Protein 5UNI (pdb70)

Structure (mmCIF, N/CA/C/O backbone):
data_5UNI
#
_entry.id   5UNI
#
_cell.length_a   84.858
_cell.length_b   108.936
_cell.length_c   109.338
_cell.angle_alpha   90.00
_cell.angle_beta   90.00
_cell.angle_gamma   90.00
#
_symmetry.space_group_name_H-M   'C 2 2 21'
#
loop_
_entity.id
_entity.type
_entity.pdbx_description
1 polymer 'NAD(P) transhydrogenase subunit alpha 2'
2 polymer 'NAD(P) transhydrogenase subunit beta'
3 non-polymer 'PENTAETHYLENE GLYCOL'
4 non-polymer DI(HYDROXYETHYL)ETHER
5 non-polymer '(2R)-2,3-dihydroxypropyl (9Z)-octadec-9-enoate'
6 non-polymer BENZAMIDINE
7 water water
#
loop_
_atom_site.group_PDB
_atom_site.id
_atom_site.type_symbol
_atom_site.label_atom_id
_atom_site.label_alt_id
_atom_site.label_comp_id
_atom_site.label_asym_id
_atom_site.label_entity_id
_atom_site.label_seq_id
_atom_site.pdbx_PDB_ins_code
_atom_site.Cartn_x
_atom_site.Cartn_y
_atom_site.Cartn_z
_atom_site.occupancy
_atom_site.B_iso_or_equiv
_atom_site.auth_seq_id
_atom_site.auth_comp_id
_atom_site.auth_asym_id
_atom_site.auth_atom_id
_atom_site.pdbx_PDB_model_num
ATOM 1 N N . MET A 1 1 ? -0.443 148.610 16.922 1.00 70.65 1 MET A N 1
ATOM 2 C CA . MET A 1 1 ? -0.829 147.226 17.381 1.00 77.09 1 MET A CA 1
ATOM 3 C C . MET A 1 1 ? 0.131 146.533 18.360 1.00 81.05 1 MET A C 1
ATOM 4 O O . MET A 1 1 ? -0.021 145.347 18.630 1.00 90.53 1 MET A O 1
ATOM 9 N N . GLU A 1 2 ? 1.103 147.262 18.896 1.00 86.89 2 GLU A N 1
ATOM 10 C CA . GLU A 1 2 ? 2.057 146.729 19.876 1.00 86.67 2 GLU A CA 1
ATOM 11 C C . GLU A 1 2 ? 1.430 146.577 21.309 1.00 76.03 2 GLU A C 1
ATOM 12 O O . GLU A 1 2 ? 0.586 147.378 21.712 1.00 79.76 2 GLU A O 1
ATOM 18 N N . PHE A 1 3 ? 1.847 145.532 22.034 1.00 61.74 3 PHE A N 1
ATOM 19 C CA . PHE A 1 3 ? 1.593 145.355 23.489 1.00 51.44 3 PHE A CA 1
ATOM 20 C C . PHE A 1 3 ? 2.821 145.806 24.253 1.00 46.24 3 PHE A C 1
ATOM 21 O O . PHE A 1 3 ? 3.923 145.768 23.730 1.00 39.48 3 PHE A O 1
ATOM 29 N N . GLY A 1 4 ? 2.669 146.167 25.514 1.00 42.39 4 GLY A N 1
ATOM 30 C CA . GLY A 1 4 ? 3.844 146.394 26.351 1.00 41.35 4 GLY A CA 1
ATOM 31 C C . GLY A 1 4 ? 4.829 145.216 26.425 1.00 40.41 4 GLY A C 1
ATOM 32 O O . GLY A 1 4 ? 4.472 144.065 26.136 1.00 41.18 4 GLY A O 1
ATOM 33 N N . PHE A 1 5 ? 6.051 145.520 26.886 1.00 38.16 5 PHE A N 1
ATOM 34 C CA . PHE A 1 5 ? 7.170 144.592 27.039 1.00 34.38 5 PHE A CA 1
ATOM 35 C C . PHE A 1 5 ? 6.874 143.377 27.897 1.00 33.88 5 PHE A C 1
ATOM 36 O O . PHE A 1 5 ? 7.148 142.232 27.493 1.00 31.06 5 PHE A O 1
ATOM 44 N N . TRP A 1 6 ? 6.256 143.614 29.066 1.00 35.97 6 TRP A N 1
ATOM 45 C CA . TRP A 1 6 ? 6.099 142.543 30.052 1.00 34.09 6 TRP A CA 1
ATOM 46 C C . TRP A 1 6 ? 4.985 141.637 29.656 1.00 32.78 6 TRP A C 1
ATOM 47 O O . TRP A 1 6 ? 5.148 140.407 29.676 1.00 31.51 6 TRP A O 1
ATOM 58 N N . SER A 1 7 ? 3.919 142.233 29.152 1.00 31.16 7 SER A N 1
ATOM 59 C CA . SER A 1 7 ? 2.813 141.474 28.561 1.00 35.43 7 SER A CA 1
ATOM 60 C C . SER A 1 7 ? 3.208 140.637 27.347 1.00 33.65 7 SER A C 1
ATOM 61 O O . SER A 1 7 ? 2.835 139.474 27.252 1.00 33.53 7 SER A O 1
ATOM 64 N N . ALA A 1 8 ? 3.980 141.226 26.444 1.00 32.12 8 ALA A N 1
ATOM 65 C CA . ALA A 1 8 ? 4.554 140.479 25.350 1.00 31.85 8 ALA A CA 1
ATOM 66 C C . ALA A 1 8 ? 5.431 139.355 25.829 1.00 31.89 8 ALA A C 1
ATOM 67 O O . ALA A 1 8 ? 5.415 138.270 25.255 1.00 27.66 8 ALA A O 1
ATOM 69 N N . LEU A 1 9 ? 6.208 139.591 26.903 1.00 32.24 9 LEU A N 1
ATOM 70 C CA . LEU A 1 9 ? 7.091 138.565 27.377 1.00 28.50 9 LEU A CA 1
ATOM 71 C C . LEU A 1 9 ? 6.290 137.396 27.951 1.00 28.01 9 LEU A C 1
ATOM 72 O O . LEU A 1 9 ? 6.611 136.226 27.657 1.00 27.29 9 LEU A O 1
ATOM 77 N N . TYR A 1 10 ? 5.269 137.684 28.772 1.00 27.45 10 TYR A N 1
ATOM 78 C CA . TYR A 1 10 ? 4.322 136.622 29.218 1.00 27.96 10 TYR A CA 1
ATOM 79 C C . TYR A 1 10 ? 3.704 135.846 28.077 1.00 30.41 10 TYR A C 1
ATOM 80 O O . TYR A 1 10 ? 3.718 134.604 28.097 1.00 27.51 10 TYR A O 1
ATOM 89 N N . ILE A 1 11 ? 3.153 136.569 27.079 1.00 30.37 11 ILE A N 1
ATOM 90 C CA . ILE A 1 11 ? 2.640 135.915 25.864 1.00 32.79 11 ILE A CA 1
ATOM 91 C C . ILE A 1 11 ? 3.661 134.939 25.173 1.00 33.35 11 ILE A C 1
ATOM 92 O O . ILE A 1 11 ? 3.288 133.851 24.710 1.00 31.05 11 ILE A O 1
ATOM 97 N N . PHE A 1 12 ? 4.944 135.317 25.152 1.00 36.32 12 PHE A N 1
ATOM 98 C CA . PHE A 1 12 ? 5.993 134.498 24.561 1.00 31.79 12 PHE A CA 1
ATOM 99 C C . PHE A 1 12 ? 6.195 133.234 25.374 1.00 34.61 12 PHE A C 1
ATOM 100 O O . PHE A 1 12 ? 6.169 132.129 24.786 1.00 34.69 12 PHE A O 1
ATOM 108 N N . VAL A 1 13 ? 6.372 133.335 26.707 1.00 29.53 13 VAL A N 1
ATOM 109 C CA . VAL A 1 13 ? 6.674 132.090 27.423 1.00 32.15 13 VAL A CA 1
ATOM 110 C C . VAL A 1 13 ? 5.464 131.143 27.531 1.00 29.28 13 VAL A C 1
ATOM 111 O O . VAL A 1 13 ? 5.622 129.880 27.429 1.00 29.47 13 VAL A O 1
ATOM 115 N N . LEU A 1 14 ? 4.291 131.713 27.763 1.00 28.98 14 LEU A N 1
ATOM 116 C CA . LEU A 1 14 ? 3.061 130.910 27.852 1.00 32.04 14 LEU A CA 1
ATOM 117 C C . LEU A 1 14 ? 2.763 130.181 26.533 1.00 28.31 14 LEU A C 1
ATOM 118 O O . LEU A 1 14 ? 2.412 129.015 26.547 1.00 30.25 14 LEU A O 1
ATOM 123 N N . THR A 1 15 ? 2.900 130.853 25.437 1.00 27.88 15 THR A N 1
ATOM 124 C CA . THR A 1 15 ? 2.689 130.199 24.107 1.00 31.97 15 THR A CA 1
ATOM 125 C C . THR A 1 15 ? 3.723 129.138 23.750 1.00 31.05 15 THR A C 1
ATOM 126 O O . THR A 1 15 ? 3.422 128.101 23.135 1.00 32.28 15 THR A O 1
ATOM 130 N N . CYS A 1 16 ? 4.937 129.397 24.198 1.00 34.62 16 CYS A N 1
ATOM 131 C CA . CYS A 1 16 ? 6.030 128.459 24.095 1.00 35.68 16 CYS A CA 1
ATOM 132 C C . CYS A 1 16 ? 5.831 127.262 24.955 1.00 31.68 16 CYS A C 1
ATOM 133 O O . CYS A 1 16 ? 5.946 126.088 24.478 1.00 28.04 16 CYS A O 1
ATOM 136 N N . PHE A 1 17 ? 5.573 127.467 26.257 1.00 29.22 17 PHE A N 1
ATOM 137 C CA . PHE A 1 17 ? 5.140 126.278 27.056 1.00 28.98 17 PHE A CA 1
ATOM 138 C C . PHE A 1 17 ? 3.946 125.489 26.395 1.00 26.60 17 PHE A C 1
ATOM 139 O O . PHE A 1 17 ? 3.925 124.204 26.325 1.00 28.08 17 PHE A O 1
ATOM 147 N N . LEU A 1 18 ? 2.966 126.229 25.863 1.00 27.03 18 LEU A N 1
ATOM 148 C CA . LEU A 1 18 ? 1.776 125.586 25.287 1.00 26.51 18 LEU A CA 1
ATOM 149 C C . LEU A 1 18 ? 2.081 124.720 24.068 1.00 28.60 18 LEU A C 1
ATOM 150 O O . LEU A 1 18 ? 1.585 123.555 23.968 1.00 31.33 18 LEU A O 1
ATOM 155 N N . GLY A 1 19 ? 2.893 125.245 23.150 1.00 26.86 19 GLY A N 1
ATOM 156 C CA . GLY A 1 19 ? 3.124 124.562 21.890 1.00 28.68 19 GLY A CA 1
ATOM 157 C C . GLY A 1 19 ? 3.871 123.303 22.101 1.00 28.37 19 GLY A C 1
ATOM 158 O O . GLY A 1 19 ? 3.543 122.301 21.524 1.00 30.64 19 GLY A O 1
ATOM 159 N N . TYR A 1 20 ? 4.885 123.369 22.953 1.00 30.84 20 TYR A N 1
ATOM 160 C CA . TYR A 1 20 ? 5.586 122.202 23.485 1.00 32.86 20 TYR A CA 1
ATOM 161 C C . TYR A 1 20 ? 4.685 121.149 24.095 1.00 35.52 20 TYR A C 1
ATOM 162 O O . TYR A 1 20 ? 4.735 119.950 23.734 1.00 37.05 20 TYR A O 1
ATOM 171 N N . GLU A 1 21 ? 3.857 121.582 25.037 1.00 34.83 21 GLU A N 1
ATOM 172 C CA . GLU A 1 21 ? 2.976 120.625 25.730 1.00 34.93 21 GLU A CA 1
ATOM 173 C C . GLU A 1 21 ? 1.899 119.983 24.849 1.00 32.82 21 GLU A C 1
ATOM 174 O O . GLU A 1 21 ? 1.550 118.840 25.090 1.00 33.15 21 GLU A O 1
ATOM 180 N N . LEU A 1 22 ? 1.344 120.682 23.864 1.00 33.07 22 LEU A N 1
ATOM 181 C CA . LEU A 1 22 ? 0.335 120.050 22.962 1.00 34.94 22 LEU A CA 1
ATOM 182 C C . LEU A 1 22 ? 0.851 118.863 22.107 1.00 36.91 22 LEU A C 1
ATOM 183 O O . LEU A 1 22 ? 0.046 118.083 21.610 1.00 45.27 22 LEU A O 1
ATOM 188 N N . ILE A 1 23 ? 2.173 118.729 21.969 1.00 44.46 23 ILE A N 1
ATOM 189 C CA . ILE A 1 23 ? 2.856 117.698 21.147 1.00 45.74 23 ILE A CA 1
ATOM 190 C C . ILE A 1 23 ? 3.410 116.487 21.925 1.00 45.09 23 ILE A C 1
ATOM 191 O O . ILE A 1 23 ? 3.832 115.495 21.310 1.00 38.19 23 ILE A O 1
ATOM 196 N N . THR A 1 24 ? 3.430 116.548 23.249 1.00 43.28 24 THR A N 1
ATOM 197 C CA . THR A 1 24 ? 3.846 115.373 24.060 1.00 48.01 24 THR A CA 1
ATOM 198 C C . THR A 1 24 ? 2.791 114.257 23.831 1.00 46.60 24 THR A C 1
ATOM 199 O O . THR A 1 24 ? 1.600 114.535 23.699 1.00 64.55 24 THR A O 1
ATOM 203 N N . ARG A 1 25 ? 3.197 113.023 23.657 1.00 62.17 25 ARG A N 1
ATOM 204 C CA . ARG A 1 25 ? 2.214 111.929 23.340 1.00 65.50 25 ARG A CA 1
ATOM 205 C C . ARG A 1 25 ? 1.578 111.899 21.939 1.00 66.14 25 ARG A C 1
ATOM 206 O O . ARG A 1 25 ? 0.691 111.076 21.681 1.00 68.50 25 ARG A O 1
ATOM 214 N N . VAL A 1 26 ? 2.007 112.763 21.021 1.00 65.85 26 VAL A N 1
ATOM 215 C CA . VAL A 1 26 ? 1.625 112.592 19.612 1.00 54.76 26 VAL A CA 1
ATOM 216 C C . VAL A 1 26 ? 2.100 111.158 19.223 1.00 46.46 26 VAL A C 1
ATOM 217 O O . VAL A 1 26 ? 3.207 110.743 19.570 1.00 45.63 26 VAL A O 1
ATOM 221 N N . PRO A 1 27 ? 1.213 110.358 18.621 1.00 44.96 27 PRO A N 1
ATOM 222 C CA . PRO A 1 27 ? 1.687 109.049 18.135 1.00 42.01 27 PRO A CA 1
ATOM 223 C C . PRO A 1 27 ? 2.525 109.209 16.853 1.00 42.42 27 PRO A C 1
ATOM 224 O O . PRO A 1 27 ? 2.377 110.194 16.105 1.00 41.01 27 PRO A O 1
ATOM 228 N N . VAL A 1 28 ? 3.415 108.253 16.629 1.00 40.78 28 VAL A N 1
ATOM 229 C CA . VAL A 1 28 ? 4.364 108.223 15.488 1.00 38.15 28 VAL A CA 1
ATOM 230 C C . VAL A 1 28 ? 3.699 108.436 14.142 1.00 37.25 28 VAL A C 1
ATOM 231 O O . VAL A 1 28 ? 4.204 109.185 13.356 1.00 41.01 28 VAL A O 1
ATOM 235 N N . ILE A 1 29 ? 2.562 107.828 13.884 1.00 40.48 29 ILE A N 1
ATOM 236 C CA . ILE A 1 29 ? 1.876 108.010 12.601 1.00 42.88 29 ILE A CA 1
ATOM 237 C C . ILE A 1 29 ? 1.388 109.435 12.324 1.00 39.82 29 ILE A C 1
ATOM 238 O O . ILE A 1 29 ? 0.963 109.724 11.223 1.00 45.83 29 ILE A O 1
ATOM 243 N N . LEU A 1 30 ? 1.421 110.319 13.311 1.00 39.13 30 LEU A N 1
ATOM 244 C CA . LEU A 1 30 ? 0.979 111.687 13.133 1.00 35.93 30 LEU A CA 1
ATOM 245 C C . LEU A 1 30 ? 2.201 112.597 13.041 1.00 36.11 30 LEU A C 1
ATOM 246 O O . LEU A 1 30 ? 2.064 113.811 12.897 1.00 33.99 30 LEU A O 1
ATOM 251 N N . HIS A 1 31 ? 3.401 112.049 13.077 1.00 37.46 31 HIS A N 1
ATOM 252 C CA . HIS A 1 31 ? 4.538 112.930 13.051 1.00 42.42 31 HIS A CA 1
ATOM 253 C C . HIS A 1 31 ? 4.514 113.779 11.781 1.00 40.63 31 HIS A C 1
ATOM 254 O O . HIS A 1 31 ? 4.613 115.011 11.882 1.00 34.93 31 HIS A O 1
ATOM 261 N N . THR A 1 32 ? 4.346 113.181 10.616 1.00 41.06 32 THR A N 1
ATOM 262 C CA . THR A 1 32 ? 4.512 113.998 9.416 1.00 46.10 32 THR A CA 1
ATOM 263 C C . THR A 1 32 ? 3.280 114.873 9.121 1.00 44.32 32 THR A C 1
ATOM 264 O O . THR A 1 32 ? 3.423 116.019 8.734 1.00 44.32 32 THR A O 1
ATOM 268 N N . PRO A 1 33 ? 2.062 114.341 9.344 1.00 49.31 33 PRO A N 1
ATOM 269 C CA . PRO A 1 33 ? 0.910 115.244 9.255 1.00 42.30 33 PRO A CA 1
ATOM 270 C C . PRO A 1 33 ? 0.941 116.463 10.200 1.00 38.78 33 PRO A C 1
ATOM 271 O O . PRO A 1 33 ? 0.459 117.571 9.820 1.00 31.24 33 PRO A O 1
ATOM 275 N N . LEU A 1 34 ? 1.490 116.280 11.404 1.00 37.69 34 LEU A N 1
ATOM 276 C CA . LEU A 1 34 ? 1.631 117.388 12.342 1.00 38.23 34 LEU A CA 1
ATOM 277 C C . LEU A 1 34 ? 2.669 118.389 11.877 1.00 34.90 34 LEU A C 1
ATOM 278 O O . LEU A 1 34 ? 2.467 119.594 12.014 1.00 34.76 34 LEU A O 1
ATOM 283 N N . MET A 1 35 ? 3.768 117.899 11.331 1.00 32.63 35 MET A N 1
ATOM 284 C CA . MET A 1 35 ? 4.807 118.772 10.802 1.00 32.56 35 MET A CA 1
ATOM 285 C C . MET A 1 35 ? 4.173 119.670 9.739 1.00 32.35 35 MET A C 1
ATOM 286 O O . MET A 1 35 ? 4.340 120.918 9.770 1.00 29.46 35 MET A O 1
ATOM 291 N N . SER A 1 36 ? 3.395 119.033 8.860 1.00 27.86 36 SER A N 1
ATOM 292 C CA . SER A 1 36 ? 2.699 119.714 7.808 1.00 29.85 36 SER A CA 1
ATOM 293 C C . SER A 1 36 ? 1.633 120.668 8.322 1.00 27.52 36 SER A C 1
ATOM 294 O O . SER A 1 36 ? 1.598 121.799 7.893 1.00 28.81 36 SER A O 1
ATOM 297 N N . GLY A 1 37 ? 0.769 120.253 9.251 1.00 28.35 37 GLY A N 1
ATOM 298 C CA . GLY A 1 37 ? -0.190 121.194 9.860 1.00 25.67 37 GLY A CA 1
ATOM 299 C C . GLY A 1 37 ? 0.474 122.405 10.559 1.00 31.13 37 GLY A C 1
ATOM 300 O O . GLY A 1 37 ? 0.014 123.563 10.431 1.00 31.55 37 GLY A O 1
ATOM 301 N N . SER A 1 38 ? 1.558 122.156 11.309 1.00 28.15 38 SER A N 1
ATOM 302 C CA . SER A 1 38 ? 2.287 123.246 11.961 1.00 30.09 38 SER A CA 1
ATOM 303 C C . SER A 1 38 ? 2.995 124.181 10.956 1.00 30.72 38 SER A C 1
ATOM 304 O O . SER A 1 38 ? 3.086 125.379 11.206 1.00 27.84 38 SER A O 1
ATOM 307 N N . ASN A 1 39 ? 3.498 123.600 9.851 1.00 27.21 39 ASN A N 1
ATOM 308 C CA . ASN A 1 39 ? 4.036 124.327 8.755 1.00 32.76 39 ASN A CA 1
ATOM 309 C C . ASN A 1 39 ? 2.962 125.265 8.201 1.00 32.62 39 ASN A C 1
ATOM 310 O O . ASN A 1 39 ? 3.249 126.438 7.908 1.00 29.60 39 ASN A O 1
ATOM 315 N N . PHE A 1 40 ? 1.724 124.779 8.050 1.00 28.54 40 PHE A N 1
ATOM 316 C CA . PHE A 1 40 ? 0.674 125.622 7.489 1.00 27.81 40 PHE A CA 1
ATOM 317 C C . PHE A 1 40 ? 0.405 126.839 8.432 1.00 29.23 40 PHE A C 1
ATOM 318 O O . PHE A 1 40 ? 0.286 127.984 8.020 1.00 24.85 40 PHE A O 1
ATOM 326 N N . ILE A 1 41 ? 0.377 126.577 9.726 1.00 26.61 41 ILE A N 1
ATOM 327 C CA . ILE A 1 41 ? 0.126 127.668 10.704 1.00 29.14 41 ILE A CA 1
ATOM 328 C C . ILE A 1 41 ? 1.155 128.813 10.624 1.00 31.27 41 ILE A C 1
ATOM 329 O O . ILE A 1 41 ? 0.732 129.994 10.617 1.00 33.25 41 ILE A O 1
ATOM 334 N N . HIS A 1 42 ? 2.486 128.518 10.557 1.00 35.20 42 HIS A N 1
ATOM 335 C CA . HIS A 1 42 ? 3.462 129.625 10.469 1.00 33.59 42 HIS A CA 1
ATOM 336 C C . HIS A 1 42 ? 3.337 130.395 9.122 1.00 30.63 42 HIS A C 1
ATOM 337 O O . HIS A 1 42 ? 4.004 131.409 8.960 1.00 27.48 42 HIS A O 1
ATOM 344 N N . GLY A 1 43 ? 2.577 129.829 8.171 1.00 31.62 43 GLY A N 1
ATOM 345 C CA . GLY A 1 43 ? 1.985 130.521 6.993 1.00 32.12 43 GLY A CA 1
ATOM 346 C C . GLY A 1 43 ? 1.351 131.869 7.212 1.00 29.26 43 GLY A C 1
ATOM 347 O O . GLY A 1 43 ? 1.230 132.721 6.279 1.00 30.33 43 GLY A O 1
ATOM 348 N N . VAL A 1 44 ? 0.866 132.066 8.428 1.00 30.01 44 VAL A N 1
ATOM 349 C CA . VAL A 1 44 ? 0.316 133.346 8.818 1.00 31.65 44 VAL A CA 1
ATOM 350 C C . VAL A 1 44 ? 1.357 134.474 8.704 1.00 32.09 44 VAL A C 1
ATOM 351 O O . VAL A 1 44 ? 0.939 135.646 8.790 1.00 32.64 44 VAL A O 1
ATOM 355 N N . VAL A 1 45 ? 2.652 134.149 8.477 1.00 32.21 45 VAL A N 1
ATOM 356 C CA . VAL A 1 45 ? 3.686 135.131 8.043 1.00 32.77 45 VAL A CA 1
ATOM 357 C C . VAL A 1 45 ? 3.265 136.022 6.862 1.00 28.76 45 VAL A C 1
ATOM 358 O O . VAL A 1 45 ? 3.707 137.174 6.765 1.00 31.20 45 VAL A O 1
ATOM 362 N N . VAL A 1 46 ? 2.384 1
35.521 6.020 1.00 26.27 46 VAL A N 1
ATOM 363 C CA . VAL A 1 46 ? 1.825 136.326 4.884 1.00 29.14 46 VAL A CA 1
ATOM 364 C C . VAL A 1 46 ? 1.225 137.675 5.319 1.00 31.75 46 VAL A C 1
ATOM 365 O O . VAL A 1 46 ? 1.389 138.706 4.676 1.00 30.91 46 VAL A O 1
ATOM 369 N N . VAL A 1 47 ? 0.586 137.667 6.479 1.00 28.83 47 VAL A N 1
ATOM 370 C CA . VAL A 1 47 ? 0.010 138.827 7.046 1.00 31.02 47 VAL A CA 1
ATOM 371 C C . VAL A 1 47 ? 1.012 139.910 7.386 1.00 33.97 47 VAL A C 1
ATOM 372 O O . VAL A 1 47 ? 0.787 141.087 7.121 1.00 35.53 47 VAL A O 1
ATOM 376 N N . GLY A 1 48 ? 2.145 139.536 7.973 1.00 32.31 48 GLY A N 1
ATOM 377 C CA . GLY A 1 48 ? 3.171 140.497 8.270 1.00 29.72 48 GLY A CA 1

---------------

*Work item*. Copy range, inclusive: the line holding "ATOM 149 C C" to the line holding "ATOM 199 O O". Reproduce exactly those lines of the records above and no others.

*Result for this exercise*.
ATOM 149 C C . LEU A 1 18 ? 2.081 124.720 24.068 1.00 28.60 18 LEU A C 1
ATOM 150 O O . LEU A 1 18 ? 1.585 123.555 23.968 1.00 31.33 18 LEU A O 1
ATOM 155 N N . GLY A 1 19 ? 2.893 125.245 23.150 1.00 26.86 19 GLY A N 1
ATOM 156 C CA . GLY A 1 19 ? 3.124 124.562 21.890 1.00 28.68 19 GLY A CA 1
ATOM 157 C C . GLY A 1 19 ? 3.871 123.303 22.101 1.00 28.37 19 GLY A C 1
ATOM 158 O O . GLY A 1 19 ? 3.543 122.301 21.524 1.00 30.64 19 GLY A O 1
ATOM 159 N N . TYR A 1 20 ? 4.885 123.369 22.953 1.00 30.84 20 TYR A N 1
ATOM 160 C CA . TYR A 1 20 ? 5.586 122.202 23.485 1.00 32.86 20 TYR A CA 1
ATOM 161 C C . TYR A 1 20 ? 4.685 121.149 24.095 1.00 35.52 20 TYR A C 1
ATOM 162 O O . TYR A 1 20 ? 4.735 119.950 23.734 1.00 37.05 20 TYR A O 1
ATOM 171 N N . GLU A 1 21 ? 3.857 121.582 25.037 1.00 34.83 21 GLU A N 1
ATOM 172 C CA . GLU A 1 21 ? 2.976 120.625 25.730 1.00 34.93 21 GLU A CA 1
ATOM 173 C C . GLU A 1 21 ? 1.899 119.983 24.849 1.00 32.82 21 GLU A C 1
ATOM 174 O O . GLU A 1 21 ? 1.550 118.840 25.090 1.00 33.15 21 GLU A O 1
ATOM 180 N N . LEU A 1 22 ? 1.344 120.682 23.864 1.00 33.07 22 LEU A N 1
ATOM 181 C CA . LEU A 1 22 ? 0.335 120.050 22.962 1.00 34.94 22 LEU A CA 1
ATOM 182 C C . LEU A 1 22 ? 0.851 118.863 22.107 1.00 36.91 22 LEU A C 1
ATOM 183 O O . LEU A 1 22 ? 0.046 118.083 21.610 1.00 45.27 22 LEU A O 1
ATOM 188 N N . ILE A 1 23 ? 2.173 118.729 21.969 1.00 44.46 23 ILE A N 1
ATOM 189 C CA . ILE A 1 23 ? 2.856 117.698 21.147 1.00 45.74 23 ILE A CA 1
ATOM 190 C C . ILE A 1 23 ? 3.410 116.487 21.925 1.00 45.09 23 ILE A C 1
ATOM 191 O O . ILE A 1 23 ? 3.832 115.495 21.310 1.00 38.19 23 ILE A O 1
ATOM 196 N N . THR A 1 24 ? 3.430 116.548 23.249 1.00 43.28 24 THR A N 1
ATOM 197 C CA . THR A 1 24 ? 3.846 115.373 24.060 1.00 48.01 24 THR A CA 1
ATOM 198 C C . THR A 1 24 ? 2.791 114.257 23.831 1.00 46.60 24 THR A C 1
ATOM 199 O O . THR A 1 24 ? 1.600 114.535 23.699 1.00 64.55 24 THR A O 1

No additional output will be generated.